Clin Cancer Res. 2023 Jul 13. pii: CCR-22-3964. [Epub ahead of print]
Claire Gallois,
Matteo Landi,
Julien Taieb,
Marine Sroussi,
Bahar Saberzadeh-Ardestani,
Antoine Cazelles,
Sara Lonardi,
Francesca Bergamo,
Rossana Intini,
Giulia Maddalena,
Filippo Pietrantonio,
Francesca Corti,
Margherita Ambrosini,
Antonia Martinetti,
Marco Maria Germani,
Chiara Boccaccio,
Guglielmo Vetere,
Sophie Mouillet-Richard,
Aurelien de Reynies,
Frank A Sinicrope,
Chiara Cremolini,
Pierre Laurent-Puig.
PURPOSE: Microsatellite instability (MSI) is currently the only predictive biomarker of efficacy of immune checkpoint inhibitors (ICI) in metastatic colorectal cancers (mCRC). However, 10-40% of patients with MSI mCRC will experience a primary resistance to ICI.
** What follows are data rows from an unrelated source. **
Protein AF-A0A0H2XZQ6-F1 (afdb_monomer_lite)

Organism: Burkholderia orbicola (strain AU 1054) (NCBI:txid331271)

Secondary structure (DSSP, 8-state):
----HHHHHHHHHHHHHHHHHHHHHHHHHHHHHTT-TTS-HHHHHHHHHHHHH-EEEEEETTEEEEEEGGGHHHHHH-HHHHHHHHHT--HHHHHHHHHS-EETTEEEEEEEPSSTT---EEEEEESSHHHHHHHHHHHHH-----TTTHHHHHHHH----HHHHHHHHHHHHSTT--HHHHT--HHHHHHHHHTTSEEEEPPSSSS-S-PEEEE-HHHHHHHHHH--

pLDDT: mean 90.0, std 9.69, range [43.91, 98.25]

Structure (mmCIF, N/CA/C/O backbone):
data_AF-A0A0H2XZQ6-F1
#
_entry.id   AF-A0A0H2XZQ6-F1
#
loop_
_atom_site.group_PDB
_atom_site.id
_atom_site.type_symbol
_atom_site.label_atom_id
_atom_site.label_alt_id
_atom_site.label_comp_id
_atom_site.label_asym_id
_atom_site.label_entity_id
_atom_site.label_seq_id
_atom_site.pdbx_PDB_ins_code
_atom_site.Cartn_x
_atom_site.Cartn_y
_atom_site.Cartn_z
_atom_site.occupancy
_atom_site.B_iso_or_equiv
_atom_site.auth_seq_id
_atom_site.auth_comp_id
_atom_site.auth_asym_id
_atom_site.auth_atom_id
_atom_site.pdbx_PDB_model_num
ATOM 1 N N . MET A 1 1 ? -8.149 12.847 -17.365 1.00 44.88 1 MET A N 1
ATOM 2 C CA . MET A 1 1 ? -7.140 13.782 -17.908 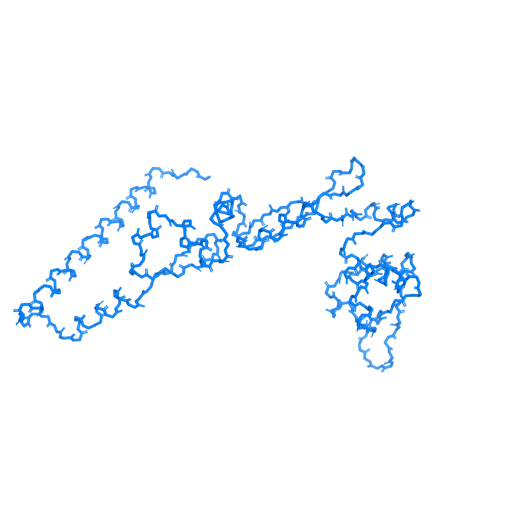1.00 44.88 1 MET A CA 1
ATOM 3 C C . MET A 1 1 ? -7.192 13.644 -19.426 1.00 44.88 1 MET A C 1
ATOM 5 O O . MET A 1 1 ? -6.794 12.606 -19.933 1.00 44.88 1 MET A O 1
ATOM 9 N N . MET A 1 2 ? -7.829 14.584 -20.135 1.00 43.91 2 MET A N 1
ATOM 10 C CA . MET A 1 2 ? -7.846 14.566 -21.606 1.00 43.91 2 MET A CA 1
ATOM 11 C C . MET A 1 2 ? -6.444 14.957 -22.078 1.00 43.91 2 MET A C 1
ATOM 13 O O . MET A 1 2 ? -5.982 16.047 -21.745 1.00 43.91 2 MET A O 1
ATOM 17 N N . TYR A 1 3 ? -5.748 14.065 -22.782 1.00 51.72 3 TYR A N 1
ATOM 18 C CA . TYR A 1 3 ? -4.514 14.421 -23.479 1.00 51.72 3 TYR A CA 1
ATOM 19 C C . TYR A 1 3 ? -4.883 15.464 -24.539 1.00 51.72 3 TYR A C 1
ATOM 21 O O . TYR A 1 3 ? -5.662 15.168 -25.439 1.00 51.72 3 TYR A O 1
ATOM 29 N N . GLY A 1 4 ? -4.409 16.701 -24.380 1.00 55.78 4 GLY A N 1
ATOM 30 C CA . GLY A 1 4 ? -4.600 17.744 -25.387 1.00 55.78 4 GLY A CA 1
ATOM 31 C C . GLY A 1 4 ? -3.820 17.407 -26.658 1.00 55.78 4 GLY A C 1
ATOM 32 O O . GLY A 1 4 ? -2.757 16.794 -26.568 1.00 55.78 4 GLY A O 1
ATOM 33 N N . ASP A 1 5 ? -4.324 17.831 -27.818 1.00 63.59 5 ASP A N 1
ATOM 34 C CA . ASP A 1 5 ? -3.780 17.508 -29.150 1.00 63.59 5 ASP A CA 1
ATOM 35 C C . ASP A 1 5 ? -2.262 17.756 -29.306 1.00 63.59 5 ASP A C 1
ATOM 37 O O . ASP A 1 5 ? -1.605 17.083 -30.098 1.00 63.59 5 ASP A O 1
ATOM 41 N N . GLY A 1 6 ? -1.667 18.653 -28.508 1.00 75.62 6 GLY A N 1
ATOM 42 C CA . GLY A 1 6 ? -0.216 18.886 -28.490 1.00 75.62 6 GLY A CA 1
ATOM 43 C C . GLY A 1 6 ? 0.612 17.717 -27.937 1.00 75.62 6 GLY A C 1
ATOM 44 O O . GLY A 1 6 ? 1.677 17.420 -28.467 1.00 75.62 6 GLY A O 1
ATOM 45 N N . ALA A 1 7 ? 0.105 16.982 -26.941 1.00 81.56 7 ALA A N 1
ATOM 46 C CA . ALA A 1 7 ? 0.864 15.907 -26.297 1.00 81.56 7 ALA A CA 1
ATOM 47 C C . ALA A 1 7 ? 1.123 14.722 -27.242 1.00 81.56 7 ALA A C 1
ATOM 49 O O . ALA A 1 7 ? 2.163 14.075 -27.160 1.00 81.56 7 ALA A O 1
ATOM 50 N N . LEU A 1 8 ? 0.190 14.435 -28.156 1.00 86.31 8 LEU A N 1
ATOM 51 C CA . LEU A 1 8 ? 0.368 13.371 -29.147 1.00 86.31 8 LEU A CA 1
ATOM 52 C C . LEU A 1 8 ? 1.399 13.753 -30.213 1.00 86.31 8 LEU A C 1
ATOM 54 O O . LEU A 1 8 ? 2.182 12.898 -30.623 1.00 86.31 8 LEU A O 1
ATOM 58 N N . SER A 1 9 ? 1.432 15.024 -30.621 1.00 88.50 9 SER A N 1
ATOM 59 C CA . SER A 1 9 ? 2.447 15.540 -31.545 1.00 88.50 9 SER A CA 1
ATOM 60 C C . SER A 1 9 ? 3.849 15.451 -30.938 1.00 88.50 9 SER A C 1
ATOM 62 O O . SER A 1 9 ? 4.775 14.984 -31.599 1.00 88.50 9 SER A O 1
ATOM 64 N N . ASP A 1 10 ? 4.002 15.825 -29.666 1.00 90.69 10 ASP A N 1
ATOM 65 C CA . ASP A 1 10 ? 5.286 15.728 -28.963 1.00 90.69 10 ASP A CA 1
ATOM 66 C C . ASP A 1 10 ? 5.760 14.271 -28.865 1.00 90.69 10 ASP A C 1
ATOM 68 O O . ASP A 1 10 ? 6.919 13.966 -29.146 1.00 90.69 10 ASP A O 1
ATOM 72 N N . VAL A 1 11 ? 4.849 13.342 -28.548 1.00 88.94 11 VAL A N 1
ATOM 73 C CA . VAL A 1 11 ? 5.153 11.902 -28.523 1.00 88.94 11 VAL A CA 1
ATOM 74 C C . VAL A 1 11 ? 5.608 11.410 -29.899 1.00 88.94 11 VAL A C 1
ATOM 76 O O . VAL A 1 11 ? 6.589 10.675 -29.986 1.00 88.94 11 VAL A O 1
ATOM 79 N N . GLN A 1 12 ? 4.943 11.823 -30.981 1.00 88.94 12 GLN A N 1
ATOM 80 C CA . GLN A 1 12 ? 5.337 11.450 -32.344 1.00 88.94 12 GLN A CA 1
ATOM 81 C C . GLN A 1 12 ? 6.714 12.004 -32.732 1.00 88.94 12 GLN A C 1
ATOM 83 O O . GLN A 1 12 ? 7.487 11.295 -33.382 1.00 88.94 12 GLN A O 1
ATOM 88 N N . SER A 1 13 ? 7.043 13.229 -32.310 1.00 91.94 13 SER A N 1
ATOM 89 C CA . SER A 1 13 ? 8.374 13.813 -32.513 1.00 91.94 13 SER A CA 1
ATOM 90 C C . SER A 1 13 ? 9.443 12.998 -31.791 1.00 91.94 13 SER A C 1
ATOM 92 O O . SER A 1 13 ? 10.397 12.556 -32.422 1.00 91.94 13 SER A O 1
ATOM 94 N N . VAL A 1 14 ? 9.238 12.700 -30.502 1.00 91.44 14 VAL A N 1
ATOM 95 C CA . VAL A 1 14 ? 10.175 11.889 -29.705 1.00 91.44 14 VAL A CA 1
ATOM 96 C C . VAL A 1 14 ? 10.383 10.510 -30.330 1.00 91.44 14 VAL A C 1
ATOM 98 O O . VAL A 1 14 ? 11.513 10.034 -30.421 1.00 91.44 14 VAL A O 1
ATOM 101 N N . VAL A 1 15 ? 9.310 9.862 -30.795 1.00 90.94 15 VAL A N 1
ATOM 102 C CA . VAL A 1 15 ? 9.416 8.570 -31.488 1.00 90.94 15 VAL A CA 1
ATOM 103 C C . VAL A 1 15 ? 10.246 8.702 -32.766 1.00 90.94 15 VAL A C 1
ATOM 105 O O . VAL A 1 15 ? 11.101 7.854 -33.016 1.00 90.94 15 VAL A O 1
ATOM 108 N N . SER A 1 16 ? 10.032 9.756 -33.552 1.00 92.75 16 SER A N 1
ATOM 109 C CA . SER A 1 16 ? 10.769 9.989 -34.800 1.00 92.75 16 SER A CA 1
ATOM 110 C C . SER A 1 16 ? 12.261 10.223 -34.549 1.00 92.75 16 SER A C 1
ATOM 112 O O . SER A 1 16 ? 13.089 9.609 -35.221 1.00 92.75 16 SER A O 1
ATOM 114 N N . ASP A 1 17 ? 12.607 11.022 -33.538 1.00 93.06 17 ASP A N 1
ATOM 115 C CA . ASP A 1 17 ? 13.996 11.295 -33.149 1.00 93.06 17 ASP A CA 1
ATOM 116 C C . ASP A 1 17 ? 14.714 10.018 -32.690 1.00 93.06 17 ASP A C 1
ATOM 118 O O . ASP A 1 17 ? 15.842 9.738 -33.103 1.00 93.06 17 ASP A O 1
ATOM 122 N N . VAL A 1 18 ? 14.037 9.190 -31.884 1.00 90.56 18 VAL A N 1
ATOM 123 C CA . VAL A 1 18 ? 14.573 7.897 -31.431 1.00 90.56 18 VAL A CA 1
ATOM 124 C C . VAL A 1 18 ? 14.787 6.945 -32.609 1.00 90.56 18 VAL A C 1
ATOM 126 O O . VAL A 1 18 ? 15.829 6.295 -32.686 1.00 90.56 18 VAL A O 1
ATOM 129 N N . VAL A 1 19 ? 13.838 6.866 -33.546 1.00 91.94 19 VAL A N 1
ATOM 130 C CA . VAL A 1 19 ? 13.978 6.039 -34.757 1.00 91.94 19 VAL A CA 1
ATOM 131 C C . VAL A 1 19 ? 15.151 6.517 -35.619 1.00 91.94 19 VAL A C 1
ATOM 133 O O . VAL A 1 19 ? 15.923 5.684 -36.100 1.00 91.94 19 VAL A O 1
ATOM 136 N N . GLY A 1 20 ? 15.326 7.833 -35.772 1.00 93.69 20 GLY A N 1
ATOM 137 C CA . GLY A 1 20 ? 16.467 8.424 -36.472 1.00 93.69 20 GLY A CA 1
ATOM 138 C C . GLY A 1 20 ? 17.801 8.003 -35.852 1.00 93.69 20 GLY A C 1
ATOM 139 O O . GLY A 1 20 ? 18.625 7.384 -36.524 1.00 93.69 20 GLY A O 1
ATOM 140 N N . GLY A 1 21 ? 17.973 8.222 -34.545 1.00 91.88 21 GLY A N 1
ATOM 141 C CA . GLY A 1 21 ? 19.204 7.851 -33.839 1.00 91.88 21 GLY A CA 1
ATOM 142 C C . GLY A 1 21 ? 19.499 6.344 -33.856 1.00 91.88 21 GLY A C 1
ATOM 143 O O . GLY A 1 21 ? 20.646 5.935 -34.030 1.00 91.88 21 GLY A O 1
ATOM 144 N N . LEU A 1 22 ? 18.476 5.488 -33.735 1.00 91.06 22 LEU A N 1
ATOM 145 C CA . LEU A 1 22 ? 18.653 4.032 -33.843 1.00 91.06 22 LEU A CA 1
ATOM 146 C C . LEU A 1 22 ? 19.077 3.593 -35.253 1.00 91.06 22 LEU A C 1
ATOM 148 O O . LEU A 1 22 ? 19.833 2.628 -35.387 1.00 91.06 22 LEU A O 1
ATOM 152 N N . THR A 1 23 ? 18.629 4.303 -36.291 1.00 94.44 23 THR A N 1
ATOM 153 C CA . THR A 1 23 ? 19.046 4.047 -37.678 1.00 94.44 23 THR A CA 1
ATOM 154 C C . THR A 1 23 ? 20.531 4.361 -37.859 1.00 94.44 23 THR A C 1
ATOM 156 O O . THR A 1 23 ? 21.276 3.508 -38.340 1.00 94.44 23 THR A O 1
ATOM 159 N N . GLU A 1 24 ? 20.994 5.515 -37.370 1.00 91.75 24 GLU A N 1
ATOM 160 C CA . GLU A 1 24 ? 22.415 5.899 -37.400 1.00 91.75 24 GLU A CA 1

EXPERIMENTAL DESIGN: In 2 cohorts of patients with MSI mCRC treated with ICI (exploratory: N=103, validation: N=35), 3'RNAseq was performed from primary tumors. Previously described single-cell transcriptomic signatures of tumor microenvironment (TME) were analysed.
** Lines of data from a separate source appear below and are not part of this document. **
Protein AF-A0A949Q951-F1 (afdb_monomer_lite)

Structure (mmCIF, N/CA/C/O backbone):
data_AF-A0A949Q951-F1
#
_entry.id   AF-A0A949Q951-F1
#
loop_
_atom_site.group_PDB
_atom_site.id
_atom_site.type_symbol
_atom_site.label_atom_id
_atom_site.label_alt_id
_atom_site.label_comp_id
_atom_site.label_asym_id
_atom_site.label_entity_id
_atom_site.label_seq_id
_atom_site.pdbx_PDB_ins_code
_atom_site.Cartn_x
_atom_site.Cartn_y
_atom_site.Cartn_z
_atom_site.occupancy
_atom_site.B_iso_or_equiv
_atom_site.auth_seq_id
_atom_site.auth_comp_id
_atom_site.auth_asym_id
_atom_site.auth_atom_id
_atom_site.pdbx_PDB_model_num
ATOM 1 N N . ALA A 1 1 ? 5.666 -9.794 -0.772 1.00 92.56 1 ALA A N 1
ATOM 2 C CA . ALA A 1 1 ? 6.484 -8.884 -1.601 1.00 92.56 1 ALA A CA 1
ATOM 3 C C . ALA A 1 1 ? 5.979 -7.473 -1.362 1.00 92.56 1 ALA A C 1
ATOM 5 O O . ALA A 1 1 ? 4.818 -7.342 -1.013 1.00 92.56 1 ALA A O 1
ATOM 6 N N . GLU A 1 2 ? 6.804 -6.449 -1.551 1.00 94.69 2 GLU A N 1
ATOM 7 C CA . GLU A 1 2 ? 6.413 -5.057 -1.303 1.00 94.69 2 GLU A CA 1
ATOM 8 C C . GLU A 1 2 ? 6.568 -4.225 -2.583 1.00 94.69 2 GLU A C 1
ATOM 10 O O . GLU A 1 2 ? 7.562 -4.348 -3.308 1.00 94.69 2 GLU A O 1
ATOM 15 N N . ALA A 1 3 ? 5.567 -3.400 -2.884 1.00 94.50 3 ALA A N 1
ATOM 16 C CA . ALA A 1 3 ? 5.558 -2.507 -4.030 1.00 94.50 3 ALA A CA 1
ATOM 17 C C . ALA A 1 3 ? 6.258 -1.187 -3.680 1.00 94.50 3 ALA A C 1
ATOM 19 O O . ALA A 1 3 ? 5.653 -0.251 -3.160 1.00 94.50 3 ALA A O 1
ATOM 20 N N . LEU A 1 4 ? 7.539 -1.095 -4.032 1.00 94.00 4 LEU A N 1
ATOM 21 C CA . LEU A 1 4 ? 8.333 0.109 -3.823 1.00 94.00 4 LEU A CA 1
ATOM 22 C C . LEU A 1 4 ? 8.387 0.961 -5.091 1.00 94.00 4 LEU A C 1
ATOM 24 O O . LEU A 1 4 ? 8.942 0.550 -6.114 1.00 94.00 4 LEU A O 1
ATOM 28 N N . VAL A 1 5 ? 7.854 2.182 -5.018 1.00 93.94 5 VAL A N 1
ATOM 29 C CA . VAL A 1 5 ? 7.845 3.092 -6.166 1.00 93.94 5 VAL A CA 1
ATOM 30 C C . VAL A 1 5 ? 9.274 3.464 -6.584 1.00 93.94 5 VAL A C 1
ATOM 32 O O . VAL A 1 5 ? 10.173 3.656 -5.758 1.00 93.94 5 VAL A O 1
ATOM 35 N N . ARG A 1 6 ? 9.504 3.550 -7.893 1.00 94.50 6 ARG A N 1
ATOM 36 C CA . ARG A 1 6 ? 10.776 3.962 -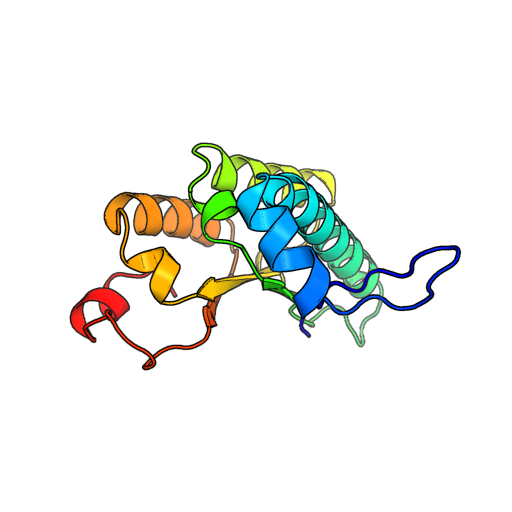8.496 1.00 94.50 6 ARG A CA 1
ATOM 37 C C . ARG A 1 6 ? 10.472 4.899 -9.651 1.00 94.50 6 ARG A C 1
ATOM 39 O O . ARG A 1 6 ? 9.682 4.549 -10.524 1.00 94.50 6 ARG A O 1
ATOM 46 N N . TRP A 1 7 ? 11.110 6.064 -9.669 1.00 94.50 7 TRP A N 1
ATOM 47 C CA . TRP A 1 7 ? 10.988 6.994 -10.784 1.00 94.50 7 TRP A CA 1
ATOM 48 C C . TRP A 1 7 ? 12.217 6.881 -11.681 1.00 94.50 7 TRP A C 1
ATOM 50 O O . TRP A 1 7 ? 13.328 7.184 -11.262 1.00 94.50 7 TRP A O 1
ATOM 60 N N . GLN A 1 8 ? 12.011 6.428 -12.916 1.00 94.38 8 GLN A N 1
ATOM 61 C CA . GLN A 1 8 ? 13.016 6.473 -13.976 1.00 94.38 8 GLN A CA 1
ATOM 62 C C . GLN A 1 8 ? 12.754 7.705 -14.844 1.00 94.38 8 GLN A C 1
ATOM 64 O O . GLN A 1 8 ? 11.842 7.703 -15.672 1.00 94.38 8 GLN A O 1
ATOM 69 N N . HIS A 1 9 ? 13.502 8.780 -14.613 1.00 95.06 9 HIS A N 1
ATOM 70 C CA . HIS A 1 9 ? 13.416 9.990 -15.421 1.00 95.06 9 HIS A CA 1
ATOM 71 C C . HIS A 1 9 ? 14.119 9.767 -16.765 1.00 95.06 9 HIS A C 1
ATOM 73 O O . HIS A 1 9 ? 15.242 9.255 -16.768 1.00 95.06 9 HIS A O 1
ATOM 79 N N . PRO A 1 10 ? 13.525 10.187 -17.899 1.00 93.69 10 PRO A N 1
ATOM 80 C CA . PRO A 1 10 ? 14.094 9.937 -19.227 1.00 93.69 10 PRO A CA 1
ATOM 81 C C . PRO A 1 10 ? 15.507 10.511 -19.401 1.00 93.69 10 PRO A C 1
ATOM 83 O O . PRO A 1 10 ? 16.320 9.926 -20.106 1.00 93.69 10 PRO A O 1
ATOM 86 N N . GLU A 1 11 ? 15.808 11.625 -18.730 1.00 96.06 11 GLU A N 1
ATOM 87 C CA . GLU A 1 11 ? 17.110 12.307 -18.828 1.00 96.06 11 GLU A CA 1
ATOM 88 C C . GLU A 1 11 ? 17.984 12.175 -17.573 1.00 96.06 11 GLU A C 1
ATOM 90 O O . GLU A 1 11 ? 19.206 12.172 -17.667 1.00 96.06 11 GLU A O 1
ATOM 95 N N . GLN A 1 12 ? 17.375 12.074 -16.386 1.00 92.62 12 GLN A N 1
ATOM 96 C CA . GLN A 1 12 ? 18.088 12.137 -15.101 1.00 92.62 12 GLN A CA 1
ATOM 97 C C . GLN A 1 12 ? 18.330 10.739 -14.515 1.00 92.62 12 GLN A C 1
ATOM 99 O O . GLN A 1 12 ? 18.992 10.603 -13.489 1.00 92.62 12 GLN A O 1
ATOM 104 N N . GLY A 1 13 ? 17.807 9.691 -15.161 1.00 94.62 13 GLY A N 1
ATOM 105 C CA . GLY A 1 13 ? 17.889 8.323 -14.671 1.00 94.62 13 GLY A CA 1
ATOM 106 C C . GLY A 1 13 ? 17.041 8.103 -13.419 1.00 94.62 13 GLY A C 1
ATOM 107 O O . GLY A 1 13 ? 15.970 8.690 -13.258 1.00 94.62 13 GLY A O 1
ATOM 108 N N . ALA A 1 14 ? 17.499 7.214 -12.540 1.00 95.38 14 ALA A N 1
ATOM 109 C CA . ALA A 1 14 ? 16.758 6.836 -11.345 1.00 95.38 14 ALA A CA 1
ATOM 110 C C . ALA A 1 14 ? 16.713 7.982 -10.319 1.00 95.38 14 ALA A C 1
ATOM 112 O O . ALA A 1 14 ? 17.737 8.362 -9.752 1.00 95.38 14 ALA A O 1
ATOM 113 N N . ILE A 1 15 ? 15.513 8.482 -10.029 1.00 95.81 15 ILE A N 1
ATOM 114 C CA . ILE A 1 15 ? 15.260 9.478 -8.985 1.00 95.81 15 ILE A CA 1
ATOM 115 C C . ILE A 1 15 ? 14.768 8.764 -7.723 1.00 95.81 15 ILE A C 1
ATOM 117 O O . ILE A 1 15 ? 13.821 7.970 -7.752 1.00 95.81 15 ILE A O 1
ATOM 121 N N . SER A 1 16 ? 15.420 9.058 -6.596 1.00 94.19 16 SER A N 1
ATOM 122 C CA . SER A 1 16 ? 15.073 8.483 -5.294 1.00 94.19 16 SER A CA 1
ATOM 123 C C . SER A 1 16 ? 13.668 8.909 -4.840 1.00 94.19 16 SER A C 1
ATOM 125 O O . SER A 1 16 ? 13.351 10.099 -4.921 1.00 94.19 16 SER A O 1
ATOM 127 N N . PRO A 1 17 ? 12.853 7.996 -4.273 1.00 93.88 17 PRO A N 1
ATOM 128 C CA . PRO A 1 17 ? 11.592 8.338 -3.609 1.00 93.88 17 PRO A CA 1
ATOM 129 C C . PRO A 1 17 ? 11.718 9.462 -2.582 1.00 93.88 17 PRO A C 1
ATOM 131 O O . PRO A 1 17 ? 10.856 10.333 -2.532 1.00 93.88 17 PRO A O 1
ATOM 134 N N . ALA A 1 18 ? 12.831 9.520 -1.847 1.00 94.12 18 ALA A N 1
ATOM 135 C CA . ALA A 1 18 ? 13.078 10.574 -0.863 1.00 94.12 18 ALA A CA 1
ATOM 136 C C . ALA A 1 18 ? 13.090 11.993 -1.469 1.00 94.12 18 ALA A C 1
ATOM 138 O O . ALA A 1 18 ? 12.850 12.959 -0.753 1.00 94.12 18 ALA A O 1
ATOM 139 N N . MET A 1 19 ? 13.343 12.130 -2.776 1.00 93.81 19 MET A N 1
ATOM 140 C CA . MET A 1 19 ? 13.358 13.426 -3.461 1.00 93.81 19 MET A CA 1
ATOM 141 C C . MET A 1 19 ? 11.974 13.872 -3.936 1.00 93.81 19 MET A C 1
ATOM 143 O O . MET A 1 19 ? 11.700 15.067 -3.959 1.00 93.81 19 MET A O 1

RESULTS: In the exploratory cohort, the unsupervised clustering allowed the identification of three clusters of tumors with distinct transcriptional profiles: cluster A ("stromalHIGH-proliferationLOW"), cluster B ("stromalHIGH-proliferationMED"), and cluster C ("stromalLOW-proliferationHIGH"), with an enrichment of patients progressing at first disease assessment under ICI in the cluster A (30% vs 12% in cluster B and 8.1% in cluster C, p=0.074). Progression-free survival (PFS) was also significantly shorter in patients belonging to cluster A, compared to clusters B or C (p<0.001) with 2-year PFS rates of 33.5%, 80.5% and 78.3%, respectively. In multivariate analysis, PFS was still significantly longer in patients belonging to cluster B (HR: 0.19 95%CI 0.08-0.45, p<0.001) and cluster C (HR: 0.25 95%CI 0.10-0.59, p=0.02), compared to patients belonging to cluster A. The association of this clustering with PFS under ICI was confirmed in the validation cohort. PFS related to non-ICI-based regimens was not significantly different according to cluster.
CONCLUSION: This unsupervised transcriptomic classification identified three groups of MSI mCRCs with different compositions of TME cells and proliferative capacities of TME/tumor cells. The "stromalHIGH-proliferationLOW" cluster is associated with a poorer prognosis with ICI treatment.